Selain bising, kata Husna, warga kampung itu harus tersiksa dengan aroma busuk limbah yang setiap hari mengalir melalui saluran pembuangan. Saluran pembuangan melintasi perkampungan itu melalui saluran irigasi yang selanjutnya mengalir ke arah Sungai Cidurian.
“Baunya kadang menyengat, kadang kalau lagi makan baunya muncul, nafsu makan jadi hilang,” ujarnya.

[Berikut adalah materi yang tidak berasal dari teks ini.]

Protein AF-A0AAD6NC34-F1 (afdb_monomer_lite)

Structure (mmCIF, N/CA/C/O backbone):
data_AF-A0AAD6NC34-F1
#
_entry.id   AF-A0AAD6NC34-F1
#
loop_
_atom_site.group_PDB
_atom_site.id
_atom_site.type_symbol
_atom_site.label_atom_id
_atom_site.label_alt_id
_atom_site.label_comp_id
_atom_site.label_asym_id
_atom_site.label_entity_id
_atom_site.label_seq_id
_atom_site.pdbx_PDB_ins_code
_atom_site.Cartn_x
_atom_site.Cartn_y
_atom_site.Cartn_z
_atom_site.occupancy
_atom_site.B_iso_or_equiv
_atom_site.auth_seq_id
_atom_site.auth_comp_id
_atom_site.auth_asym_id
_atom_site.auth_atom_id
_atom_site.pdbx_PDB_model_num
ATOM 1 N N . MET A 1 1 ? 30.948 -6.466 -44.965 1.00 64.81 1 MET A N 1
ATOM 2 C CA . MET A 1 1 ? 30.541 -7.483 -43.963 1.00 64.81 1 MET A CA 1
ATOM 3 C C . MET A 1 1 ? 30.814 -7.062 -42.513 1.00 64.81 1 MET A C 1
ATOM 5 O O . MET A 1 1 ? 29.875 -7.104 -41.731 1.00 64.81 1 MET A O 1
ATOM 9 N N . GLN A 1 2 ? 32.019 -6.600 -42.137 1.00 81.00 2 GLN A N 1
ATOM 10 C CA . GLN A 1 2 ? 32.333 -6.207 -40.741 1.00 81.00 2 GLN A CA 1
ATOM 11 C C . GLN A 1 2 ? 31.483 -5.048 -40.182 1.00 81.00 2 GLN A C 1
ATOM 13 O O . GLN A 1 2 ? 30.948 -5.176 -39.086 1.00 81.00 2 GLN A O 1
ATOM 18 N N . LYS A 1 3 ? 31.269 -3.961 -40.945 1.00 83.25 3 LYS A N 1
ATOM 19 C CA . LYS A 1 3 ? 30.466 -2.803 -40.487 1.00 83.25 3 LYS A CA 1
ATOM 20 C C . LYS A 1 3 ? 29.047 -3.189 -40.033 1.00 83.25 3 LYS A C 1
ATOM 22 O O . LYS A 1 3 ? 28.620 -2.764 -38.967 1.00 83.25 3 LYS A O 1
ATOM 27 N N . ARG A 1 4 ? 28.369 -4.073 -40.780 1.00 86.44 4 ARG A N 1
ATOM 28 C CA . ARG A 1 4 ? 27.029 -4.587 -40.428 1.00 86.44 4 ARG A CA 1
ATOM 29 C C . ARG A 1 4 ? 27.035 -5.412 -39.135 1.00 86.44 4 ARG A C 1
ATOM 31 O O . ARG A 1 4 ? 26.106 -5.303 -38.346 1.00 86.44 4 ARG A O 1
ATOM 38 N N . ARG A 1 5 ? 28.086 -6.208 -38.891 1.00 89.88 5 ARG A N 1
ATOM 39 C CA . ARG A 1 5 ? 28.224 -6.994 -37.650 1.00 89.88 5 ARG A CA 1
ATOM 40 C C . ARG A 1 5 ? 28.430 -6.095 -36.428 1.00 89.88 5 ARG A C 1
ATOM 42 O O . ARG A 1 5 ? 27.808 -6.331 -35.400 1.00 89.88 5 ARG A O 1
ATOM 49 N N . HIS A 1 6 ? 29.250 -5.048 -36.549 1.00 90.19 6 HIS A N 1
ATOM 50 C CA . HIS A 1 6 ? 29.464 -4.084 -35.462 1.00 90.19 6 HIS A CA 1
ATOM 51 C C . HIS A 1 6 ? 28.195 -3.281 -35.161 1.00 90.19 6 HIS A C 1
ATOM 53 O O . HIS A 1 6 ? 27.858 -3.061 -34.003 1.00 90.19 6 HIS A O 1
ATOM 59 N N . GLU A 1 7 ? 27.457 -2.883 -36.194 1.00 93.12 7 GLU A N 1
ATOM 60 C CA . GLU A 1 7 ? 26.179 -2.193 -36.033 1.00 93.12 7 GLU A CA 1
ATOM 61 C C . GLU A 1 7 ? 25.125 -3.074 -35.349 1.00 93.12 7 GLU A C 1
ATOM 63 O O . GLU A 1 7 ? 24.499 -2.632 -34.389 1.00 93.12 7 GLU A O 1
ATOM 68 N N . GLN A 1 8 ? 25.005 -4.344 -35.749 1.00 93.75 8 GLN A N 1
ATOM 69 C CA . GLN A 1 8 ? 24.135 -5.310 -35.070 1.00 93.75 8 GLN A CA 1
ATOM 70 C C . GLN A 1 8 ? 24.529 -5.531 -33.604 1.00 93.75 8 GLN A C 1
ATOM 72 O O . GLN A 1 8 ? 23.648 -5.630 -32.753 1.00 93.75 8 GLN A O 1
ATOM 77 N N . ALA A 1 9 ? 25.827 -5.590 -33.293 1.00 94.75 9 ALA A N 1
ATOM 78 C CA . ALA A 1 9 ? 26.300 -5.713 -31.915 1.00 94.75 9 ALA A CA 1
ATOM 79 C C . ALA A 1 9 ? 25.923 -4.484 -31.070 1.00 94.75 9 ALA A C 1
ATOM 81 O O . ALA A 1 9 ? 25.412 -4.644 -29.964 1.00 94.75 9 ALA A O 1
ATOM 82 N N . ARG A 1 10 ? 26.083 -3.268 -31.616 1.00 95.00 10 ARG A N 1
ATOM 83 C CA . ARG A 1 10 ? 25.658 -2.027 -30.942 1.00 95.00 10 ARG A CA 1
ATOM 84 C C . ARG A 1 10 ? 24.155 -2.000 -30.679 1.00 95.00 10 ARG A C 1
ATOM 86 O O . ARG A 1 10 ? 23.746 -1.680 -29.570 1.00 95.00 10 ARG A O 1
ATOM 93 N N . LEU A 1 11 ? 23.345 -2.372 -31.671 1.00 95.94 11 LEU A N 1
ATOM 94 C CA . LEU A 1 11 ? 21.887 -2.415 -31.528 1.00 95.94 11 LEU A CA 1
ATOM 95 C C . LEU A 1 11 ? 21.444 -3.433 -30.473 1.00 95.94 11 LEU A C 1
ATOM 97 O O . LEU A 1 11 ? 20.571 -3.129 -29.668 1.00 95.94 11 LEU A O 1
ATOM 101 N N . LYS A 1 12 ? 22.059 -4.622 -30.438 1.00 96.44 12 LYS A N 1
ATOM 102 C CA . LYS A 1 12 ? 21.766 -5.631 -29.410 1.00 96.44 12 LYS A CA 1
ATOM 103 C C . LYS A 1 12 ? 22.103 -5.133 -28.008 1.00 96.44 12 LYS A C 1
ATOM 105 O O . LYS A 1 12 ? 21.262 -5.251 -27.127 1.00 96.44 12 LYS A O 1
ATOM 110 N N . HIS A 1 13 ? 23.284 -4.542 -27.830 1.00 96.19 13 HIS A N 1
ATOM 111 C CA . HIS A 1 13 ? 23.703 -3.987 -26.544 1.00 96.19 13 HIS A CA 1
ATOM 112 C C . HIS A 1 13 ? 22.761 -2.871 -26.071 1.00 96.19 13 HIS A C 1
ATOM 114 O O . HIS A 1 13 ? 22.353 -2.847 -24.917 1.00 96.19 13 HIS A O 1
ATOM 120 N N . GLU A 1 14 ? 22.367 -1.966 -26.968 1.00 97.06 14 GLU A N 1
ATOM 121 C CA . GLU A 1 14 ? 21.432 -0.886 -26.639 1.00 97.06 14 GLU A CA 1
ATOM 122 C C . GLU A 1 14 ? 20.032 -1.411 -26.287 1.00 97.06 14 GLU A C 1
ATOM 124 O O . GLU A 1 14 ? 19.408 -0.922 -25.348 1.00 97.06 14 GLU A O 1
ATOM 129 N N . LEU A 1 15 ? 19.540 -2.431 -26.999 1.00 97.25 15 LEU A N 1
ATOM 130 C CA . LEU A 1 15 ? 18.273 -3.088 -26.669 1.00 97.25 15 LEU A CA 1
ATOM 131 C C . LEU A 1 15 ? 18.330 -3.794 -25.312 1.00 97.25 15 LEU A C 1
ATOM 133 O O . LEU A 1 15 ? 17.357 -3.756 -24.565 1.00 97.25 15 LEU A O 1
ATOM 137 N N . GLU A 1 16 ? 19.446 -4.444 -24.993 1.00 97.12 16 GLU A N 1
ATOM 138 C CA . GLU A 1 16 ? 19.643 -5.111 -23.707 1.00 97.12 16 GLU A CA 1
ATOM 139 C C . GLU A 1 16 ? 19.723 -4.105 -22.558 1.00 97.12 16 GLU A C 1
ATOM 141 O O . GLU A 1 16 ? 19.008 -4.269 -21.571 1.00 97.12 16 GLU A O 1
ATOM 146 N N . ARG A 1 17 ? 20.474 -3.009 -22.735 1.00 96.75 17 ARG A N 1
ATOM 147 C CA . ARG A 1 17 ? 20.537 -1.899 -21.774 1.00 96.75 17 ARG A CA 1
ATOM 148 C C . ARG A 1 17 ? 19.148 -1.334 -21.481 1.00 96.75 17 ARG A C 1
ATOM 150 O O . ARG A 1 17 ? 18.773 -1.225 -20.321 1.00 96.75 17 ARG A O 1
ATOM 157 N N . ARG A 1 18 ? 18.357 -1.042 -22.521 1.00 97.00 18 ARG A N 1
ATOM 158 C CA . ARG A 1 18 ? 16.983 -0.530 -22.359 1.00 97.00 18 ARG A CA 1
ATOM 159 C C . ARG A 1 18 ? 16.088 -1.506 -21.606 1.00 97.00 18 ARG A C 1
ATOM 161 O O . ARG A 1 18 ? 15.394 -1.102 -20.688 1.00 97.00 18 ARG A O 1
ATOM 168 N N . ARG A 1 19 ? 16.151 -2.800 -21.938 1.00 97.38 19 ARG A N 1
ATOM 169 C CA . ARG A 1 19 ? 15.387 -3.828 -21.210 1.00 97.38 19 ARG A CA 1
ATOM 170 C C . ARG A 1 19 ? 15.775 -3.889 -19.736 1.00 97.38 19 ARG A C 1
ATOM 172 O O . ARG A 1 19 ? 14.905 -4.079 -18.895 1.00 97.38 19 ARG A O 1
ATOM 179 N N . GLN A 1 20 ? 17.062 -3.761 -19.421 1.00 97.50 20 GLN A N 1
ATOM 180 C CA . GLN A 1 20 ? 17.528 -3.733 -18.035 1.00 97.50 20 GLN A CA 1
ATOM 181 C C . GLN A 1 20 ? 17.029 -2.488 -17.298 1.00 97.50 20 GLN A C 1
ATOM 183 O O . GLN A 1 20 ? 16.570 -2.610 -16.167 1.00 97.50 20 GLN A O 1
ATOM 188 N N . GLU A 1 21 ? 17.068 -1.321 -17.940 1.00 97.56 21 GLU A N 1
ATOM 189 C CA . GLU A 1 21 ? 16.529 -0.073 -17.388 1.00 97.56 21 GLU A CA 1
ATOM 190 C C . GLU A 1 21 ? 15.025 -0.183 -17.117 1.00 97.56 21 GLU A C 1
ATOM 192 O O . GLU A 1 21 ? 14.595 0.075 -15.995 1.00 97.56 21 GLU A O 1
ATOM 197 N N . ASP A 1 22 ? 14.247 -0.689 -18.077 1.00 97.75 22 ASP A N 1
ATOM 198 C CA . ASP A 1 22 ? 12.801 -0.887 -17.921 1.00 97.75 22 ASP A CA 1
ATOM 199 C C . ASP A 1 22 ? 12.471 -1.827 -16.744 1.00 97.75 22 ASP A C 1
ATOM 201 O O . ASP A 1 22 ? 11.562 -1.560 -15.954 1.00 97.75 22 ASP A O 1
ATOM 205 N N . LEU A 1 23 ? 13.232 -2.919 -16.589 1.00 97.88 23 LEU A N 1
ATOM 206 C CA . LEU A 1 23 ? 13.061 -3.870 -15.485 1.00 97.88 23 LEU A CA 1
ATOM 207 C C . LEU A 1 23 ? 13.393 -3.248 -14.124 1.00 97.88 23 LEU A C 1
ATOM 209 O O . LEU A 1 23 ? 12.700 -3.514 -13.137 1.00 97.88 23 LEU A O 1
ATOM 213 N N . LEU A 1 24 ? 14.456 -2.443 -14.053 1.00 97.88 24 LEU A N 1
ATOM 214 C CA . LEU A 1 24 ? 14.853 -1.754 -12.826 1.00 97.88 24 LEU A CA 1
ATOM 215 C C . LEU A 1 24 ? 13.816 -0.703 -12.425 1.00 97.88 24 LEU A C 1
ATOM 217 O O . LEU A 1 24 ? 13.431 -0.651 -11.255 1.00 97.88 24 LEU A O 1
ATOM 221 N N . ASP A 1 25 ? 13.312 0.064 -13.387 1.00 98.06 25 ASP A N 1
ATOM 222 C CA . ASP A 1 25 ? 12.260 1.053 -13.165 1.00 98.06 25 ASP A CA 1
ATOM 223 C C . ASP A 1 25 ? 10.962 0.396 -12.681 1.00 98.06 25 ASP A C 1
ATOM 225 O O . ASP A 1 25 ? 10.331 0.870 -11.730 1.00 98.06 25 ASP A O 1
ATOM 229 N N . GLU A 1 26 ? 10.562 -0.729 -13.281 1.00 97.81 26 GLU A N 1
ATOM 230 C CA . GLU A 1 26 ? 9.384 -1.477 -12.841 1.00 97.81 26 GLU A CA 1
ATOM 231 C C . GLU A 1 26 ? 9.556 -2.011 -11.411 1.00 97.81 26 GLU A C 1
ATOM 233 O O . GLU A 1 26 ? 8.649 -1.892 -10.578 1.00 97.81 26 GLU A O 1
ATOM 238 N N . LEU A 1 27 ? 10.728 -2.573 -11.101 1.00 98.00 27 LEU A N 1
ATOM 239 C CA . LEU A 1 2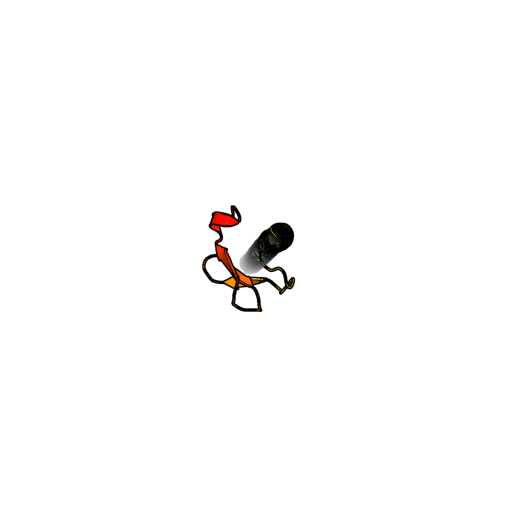7 ? 11.037 -3.084 -9.769 1.00 98.00 27 LEU A CA 1
ATOM 240 C C . LEU A 1 27 ? 11.023 -1.964 -8.722 1.00 98.00 27 LEU A C 1
ATOM 242 O O . LEU A 1 27 ? 10.469 -2.145 -7.633 1.00 98.00 27 LEU A O 1
ATOM 246 N N . GLN A 1 28 ? 11.588 -0.804 -9.055 1.00 97.88 28 GLN A N 1
ATOM 247 C CA . GLN A 1 28 ? 11.615 0.357 -8.174 1.00 97.88 28 GLN A CA 1
ATOM 248 C C . GLN A 1 28 ? 10.199 0.874 -7.896 1.00 97.88 28 GLN A C 1
ATOM 250 O O . GLN A 1 28 ? 9.826 1.024 -6.731 1.00 97.88 28 GLN A O 1
ATOM 255 N N . ARG A 1 29 ? 9.360 1.026 -8.931 1.00 97.75 29 ARG A N 1
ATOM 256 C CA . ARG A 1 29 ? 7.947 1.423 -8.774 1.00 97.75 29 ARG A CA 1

Siti Arnaningsih, 30 tahun warga Kampung Kramat, Desa Sumur Bandung, Jayanti juga mengaku sejak pabrik makanan dengan merk terkenal itu beroperasi sekitar 2017 belum pernah mendapatkan dana kompensasi.
“Seharusnya kan ada, karena di tempat tempat lain yang ada industri warganya dapat dana kompensasi setiap bulan,” ujarnya.
Arnan yang rumahnya hanya terhalang satu bangunan dan dibatasi tembok beton dengan bangunan utama pabrik Mayora itu mengatakan selain merasakan bising, bau, air sumur di rumahnya pun berubah warna dan rasa sejak perusahaan itu beroperasi.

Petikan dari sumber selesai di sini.